Triage of the two latest Cursor findings — both acknowledged, deferring with rationale:

• Snapshot CSV ignores fractional ordering (snapshot-cache.ts): the snapshot pages via selectExportRowPage ((position, id)), identical to the export worker. Under tables-fractional-ordering that's the same documented 'near-grid, not exact-grid order' tradeoff export already accepts for a bulk dump — row order is immaterial for a CSV mounted into a sandbox for analysis. Keeping snapshot and export on one paging path is intentional; not diverging them here.
• Row mount limit cliff at the threshold (function-execute.ts): tables below SNAPSHOT_MIN_ROWS use the legacy inline path, which has no size guard — pre-existing behavior (and the flag-off path, which must stay byte-identical). A <500-row table with very wide cells is the only way to hit it. That legacy path is slated for deletion when the flag graduates; hardening it now would change flag-off behavior. Tracking as a follow-up rather than fixing in this PR.

Everything green: Test and Build ✓, lint ✓, types ✓, api-validation ✓, migration backward-compatible ✓. Verified live: snapshot miss→materialize→S3, cache hit reuse, and in-sandbox presigned-URL fetch on the mothership template.

[TheodoreSpeaks]

Update on the fractional-ordering finding: fixed in bf6ab96 rather than deferred. selectExportRowPage (shared by export + snapshot) now keyset-paginates on (order_key, id) instead of (position, id), matching the grid's authoritative order under fractional ordering. order_key is present on every row (always assigned on insert, backfill complete) so this is safe regardless of the flag. Export and snapshot CSVs now reflect manual reorders exactly.

[cursor]

Cursor Bugbot has reviewed your changes and found 2 potential issues.

There are 4 total unresolved issues (including 2 from previous reviews).

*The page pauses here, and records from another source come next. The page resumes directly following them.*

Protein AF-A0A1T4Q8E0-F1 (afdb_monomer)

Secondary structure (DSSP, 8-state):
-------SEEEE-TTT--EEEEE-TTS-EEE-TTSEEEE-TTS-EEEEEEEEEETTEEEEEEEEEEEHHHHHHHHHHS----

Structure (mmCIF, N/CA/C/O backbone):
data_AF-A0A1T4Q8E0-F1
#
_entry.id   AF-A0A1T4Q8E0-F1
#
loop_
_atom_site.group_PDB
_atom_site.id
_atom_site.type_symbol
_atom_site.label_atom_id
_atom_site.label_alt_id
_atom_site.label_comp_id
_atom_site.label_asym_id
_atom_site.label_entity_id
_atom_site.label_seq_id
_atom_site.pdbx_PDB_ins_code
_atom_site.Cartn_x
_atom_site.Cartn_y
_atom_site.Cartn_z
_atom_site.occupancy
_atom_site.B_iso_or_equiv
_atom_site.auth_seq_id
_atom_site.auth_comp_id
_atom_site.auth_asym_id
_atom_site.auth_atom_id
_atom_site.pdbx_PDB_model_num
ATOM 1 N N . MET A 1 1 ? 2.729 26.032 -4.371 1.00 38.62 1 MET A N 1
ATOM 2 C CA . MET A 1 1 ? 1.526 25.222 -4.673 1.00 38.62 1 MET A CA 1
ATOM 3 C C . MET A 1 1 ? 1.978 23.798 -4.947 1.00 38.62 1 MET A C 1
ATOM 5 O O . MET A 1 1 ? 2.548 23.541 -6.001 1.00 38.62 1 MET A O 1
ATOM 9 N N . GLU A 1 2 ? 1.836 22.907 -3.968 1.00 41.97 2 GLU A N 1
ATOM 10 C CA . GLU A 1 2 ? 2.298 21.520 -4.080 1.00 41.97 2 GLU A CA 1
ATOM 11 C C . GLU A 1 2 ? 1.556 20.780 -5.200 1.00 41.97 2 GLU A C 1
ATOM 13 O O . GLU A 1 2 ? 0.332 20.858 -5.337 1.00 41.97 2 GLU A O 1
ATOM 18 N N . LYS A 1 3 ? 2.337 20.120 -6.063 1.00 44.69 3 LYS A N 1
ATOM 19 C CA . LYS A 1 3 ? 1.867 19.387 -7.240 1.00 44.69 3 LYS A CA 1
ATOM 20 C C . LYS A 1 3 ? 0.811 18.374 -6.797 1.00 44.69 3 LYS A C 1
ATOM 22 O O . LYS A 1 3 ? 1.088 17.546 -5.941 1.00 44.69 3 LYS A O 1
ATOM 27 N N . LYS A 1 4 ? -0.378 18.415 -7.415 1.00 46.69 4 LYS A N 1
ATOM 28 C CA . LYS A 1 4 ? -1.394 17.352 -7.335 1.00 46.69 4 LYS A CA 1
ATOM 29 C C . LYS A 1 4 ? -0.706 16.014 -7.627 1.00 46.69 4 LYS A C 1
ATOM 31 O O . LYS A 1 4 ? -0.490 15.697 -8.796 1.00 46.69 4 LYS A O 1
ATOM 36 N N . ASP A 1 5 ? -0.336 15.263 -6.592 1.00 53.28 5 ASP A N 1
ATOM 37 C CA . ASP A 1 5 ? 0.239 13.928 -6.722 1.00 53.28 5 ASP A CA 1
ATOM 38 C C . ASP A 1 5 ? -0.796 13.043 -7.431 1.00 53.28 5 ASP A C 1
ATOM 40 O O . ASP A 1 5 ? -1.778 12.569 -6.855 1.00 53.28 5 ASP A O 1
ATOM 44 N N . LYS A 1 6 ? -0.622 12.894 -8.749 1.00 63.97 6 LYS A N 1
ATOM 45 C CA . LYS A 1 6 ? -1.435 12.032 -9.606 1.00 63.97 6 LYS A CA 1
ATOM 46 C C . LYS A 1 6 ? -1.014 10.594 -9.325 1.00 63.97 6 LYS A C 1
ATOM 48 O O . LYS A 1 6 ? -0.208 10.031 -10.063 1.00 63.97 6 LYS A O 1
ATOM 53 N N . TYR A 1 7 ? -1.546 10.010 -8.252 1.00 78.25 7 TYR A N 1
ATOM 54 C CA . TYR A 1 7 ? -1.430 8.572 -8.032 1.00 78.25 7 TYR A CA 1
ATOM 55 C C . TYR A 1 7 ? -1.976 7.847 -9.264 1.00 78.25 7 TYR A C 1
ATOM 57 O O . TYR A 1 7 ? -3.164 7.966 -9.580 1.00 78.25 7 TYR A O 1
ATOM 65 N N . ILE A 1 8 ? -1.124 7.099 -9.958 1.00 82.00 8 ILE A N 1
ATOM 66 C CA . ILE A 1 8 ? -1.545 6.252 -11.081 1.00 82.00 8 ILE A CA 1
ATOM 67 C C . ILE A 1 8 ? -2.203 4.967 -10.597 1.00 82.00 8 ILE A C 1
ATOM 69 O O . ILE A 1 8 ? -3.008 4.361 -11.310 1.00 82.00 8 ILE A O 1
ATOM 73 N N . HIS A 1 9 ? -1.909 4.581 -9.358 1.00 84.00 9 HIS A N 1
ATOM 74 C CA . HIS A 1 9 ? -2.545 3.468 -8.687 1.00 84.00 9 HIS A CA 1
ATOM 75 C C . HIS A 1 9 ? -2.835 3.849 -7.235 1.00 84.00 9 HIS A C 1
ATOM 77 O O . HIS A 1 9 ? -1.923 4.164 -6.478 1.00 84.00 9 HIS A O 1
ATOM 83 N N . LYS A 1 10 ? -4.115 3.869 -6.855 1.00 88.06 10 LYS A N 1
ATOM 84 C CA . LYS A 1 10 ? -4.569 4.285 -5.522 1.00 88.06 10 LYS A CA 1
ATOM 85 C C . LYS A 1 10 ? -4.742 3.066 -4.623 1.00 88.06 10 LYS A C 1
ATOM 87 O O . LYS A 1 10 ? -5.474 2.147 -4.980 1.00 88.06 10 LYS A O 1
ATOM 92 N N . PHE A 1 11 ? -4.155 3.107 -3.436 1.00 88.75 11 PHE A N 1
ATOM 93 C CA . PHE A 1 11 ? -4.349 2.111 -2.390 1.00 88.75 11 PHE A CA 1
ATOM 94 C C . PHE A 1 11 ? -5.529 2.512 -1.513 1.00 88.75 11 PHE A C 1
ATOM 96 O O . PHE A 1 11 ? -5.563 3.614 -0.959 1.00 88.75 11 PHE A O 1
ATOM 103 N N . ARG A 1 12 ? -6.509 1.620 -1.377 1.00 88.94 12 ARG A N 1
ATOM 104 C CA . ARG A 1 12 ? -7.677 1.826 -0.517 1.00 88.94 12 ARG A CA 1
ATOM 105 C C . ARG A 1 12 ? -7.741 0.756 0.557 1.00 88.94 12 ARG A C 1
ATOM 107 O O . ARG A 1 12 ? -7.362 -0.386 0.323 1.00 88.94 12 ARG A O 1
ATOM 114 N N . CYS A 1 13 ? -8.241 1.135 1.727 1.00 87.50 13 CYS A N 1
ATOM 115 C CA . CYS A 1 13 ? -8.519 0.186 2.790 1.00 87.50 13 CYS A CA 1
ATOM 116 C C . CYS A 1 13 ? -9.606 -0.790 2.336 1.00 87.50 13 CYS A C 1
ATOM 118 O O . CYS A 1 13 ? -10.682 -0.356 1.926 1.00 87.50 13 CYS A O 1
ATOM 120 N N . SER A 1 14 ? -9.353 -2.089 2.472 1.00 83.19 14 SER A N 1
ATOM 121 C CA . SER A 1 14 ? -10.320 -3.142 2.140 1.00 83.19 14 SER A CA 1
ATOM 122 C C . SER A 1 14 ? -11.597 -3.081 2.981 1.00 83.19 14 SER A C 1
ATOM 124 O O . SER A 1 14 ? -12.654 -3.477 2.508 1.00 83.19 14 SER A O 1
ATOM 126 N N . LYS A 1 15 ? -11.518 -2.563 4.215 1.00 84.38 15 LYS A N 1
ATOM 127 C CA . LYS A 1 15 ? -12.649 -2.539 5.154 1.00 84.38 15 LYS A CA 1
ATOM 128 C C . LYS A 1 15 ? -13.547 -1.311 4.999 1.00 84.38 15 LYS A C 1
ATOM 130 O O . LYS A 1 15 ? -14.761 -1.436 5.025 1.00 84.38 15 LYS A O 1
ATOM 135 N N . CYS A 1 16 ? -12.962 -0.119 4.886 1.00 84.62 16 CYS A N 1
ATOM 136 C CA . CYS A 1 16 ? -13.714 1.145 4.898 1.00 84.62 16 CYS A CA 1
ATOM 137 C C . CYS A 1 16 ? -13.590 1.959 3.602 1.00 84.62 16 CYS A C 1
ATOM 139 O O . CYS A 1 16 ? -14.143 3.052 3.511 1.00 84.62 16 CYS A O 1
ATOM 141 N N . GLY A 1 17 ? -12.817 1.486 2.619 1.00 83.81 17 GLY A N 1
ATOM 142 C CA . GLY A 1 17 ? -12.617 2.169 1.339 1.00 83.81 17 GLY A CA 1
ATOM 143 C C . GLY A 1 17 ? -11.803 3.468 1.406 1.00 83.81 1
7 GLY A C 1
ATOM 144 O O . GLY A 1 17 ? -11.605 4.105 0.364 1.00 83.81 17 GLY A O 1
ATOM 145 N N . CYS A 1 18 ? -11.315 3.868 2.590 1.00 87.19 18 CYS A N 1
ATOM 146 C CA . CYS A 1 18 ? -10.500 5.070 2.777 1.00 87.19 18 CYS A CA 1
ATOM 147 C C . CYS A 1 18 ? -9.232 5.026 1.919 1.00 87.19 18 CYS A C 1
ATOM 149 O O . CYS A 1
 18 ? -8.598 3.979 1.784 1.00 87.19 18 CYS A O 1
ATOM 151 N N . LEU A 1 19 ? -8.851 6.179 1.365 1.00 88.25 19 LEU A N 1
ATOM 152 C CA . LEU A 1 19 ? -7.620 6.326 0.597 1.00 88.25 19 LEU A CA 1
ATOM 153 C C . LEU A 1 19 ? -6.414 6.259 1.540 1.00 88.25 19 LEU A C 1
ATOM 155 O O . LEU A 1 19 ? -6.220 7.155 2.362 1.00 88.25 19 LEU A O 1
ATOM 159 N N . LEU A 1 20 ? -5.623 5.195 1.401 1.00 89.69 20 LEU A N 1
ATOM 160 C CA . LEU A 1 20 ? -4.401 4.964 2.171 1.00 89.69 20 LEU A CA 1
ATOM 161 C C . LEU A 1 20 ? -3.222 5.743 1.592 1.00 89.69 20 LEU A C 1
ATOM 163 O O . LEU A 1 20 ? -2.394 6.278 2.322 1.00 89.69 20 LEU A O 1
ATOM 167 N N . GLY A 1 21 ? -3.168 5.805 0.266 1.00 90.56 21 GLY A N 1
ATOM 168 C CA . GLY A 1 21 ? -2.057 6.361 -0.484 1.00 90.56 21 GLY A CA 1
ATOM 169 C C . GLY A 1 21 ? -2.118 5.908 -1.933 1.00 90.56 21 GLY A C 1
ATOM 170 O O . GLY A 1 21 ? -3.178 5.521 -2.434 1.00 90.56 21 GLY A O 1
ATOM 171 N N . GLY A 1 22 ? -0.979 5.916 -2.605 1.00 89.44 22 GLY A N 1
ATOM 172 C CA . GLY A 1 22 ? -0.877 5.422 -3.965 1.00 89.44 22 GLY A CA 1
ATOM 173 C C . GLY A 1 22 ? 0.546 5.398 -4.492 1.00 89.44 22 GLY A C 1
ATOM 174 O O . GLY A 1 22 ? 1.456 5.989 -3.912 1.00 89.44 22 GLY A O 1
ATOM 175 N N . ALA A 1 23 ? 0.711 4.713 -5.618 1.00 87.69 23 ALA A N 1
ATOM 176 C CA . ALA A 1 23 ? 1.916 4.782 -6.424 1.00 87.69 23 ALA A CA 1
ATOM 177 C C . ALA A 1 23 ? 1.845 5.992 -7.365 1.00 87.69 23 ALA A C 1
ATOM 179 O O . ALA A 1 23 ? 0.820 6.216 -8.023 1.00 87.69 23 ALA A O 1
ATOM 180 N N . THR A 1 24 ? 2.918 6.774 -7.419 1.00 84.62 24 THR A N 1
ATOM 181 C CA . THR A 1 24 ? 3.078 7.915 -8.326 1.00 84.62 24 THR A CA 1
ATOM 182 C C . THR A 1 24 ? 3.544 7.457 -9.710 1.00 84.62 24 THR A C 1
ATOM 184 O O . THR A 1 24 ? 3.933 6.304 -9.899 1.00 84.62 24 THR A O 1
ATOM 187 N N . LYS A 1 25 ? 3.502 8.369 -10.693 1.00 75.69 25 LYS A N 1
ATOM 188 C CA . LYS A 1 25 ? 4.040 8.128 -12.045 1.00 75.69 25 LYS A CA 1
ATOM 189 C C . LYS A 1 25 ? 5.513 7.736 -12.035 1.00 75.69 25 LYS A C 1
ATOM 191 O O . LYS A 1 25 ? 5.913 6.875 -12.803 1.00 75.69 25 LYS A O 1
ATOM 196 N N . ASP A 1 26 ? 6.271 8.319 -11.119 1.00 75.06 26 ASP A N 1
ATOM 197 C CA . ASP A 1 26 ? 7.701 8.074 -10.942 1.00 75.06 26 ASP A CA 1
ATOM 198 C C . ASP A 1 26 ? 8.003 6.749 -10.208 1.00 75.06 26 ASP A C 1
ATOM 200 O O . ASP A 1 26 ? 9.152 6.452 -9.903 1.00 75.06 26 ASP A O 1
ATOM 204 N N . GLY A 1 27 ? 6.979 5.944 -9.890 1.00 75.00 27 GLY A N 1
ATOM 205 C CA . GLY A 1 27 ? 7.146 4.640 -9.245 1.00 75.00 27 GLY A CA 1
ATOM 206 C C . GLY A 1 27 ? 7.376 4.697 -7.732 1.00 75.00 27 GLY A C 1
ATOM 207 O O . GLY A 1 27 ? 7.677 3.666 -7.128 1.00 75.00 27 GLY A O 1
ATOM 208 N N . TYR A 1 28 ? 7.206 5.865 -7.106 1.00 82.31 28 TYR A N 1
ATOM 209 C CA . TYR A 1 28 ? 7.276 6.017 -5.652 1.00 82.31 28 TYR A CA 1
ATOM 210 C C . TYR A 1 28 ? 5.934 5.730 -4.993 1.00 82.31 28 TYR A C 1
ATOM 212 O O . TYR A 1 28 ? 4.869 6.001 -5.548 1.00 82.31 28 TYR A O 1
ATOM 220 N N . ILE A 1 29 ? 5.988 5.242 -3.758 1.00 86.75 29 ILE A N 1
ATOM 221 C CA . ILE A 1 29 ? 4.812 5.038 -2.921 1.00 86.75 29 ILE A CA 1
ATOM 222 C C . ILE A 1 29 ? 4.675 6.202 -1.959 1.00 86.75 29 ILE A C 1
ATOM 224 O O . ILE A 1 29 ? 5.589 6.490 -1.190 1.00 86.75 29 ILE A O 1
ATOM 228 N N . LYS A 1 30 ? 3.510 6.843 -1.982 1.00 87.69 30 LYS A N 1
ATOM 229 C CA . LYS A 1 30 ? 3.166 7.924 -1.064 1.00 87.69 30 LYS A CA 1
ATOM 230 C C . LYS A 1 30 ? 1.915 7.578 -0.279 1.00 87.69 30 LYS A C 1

^{❌ Bugbot Autofix is OFF. To automatically fix reported issues with cloud agents, enable autofix in the Cursor dashboard.}

^{Reviewed by Cursor Bugbot for commit bf6ab96. Configure here.}

[cursor]

Stale snapshot on cache hit

Medium Severity

getOrCreateTableSnapshot reads rows_version once, then on a storage headObject hit returns that snapshot immediately. If row writes bump the version after that read, an older v{N} object can still exist and be served even though the table is already at v{N+1}.

 

^{Reviewed by Cursor Bugbot for commit bf6ab96. Configure here.}

[TheodoreSpeaks]

This is fine, there will always be a little desync between the live state of the table and whatever snapshot we pass to the e2b container. This is acceptable.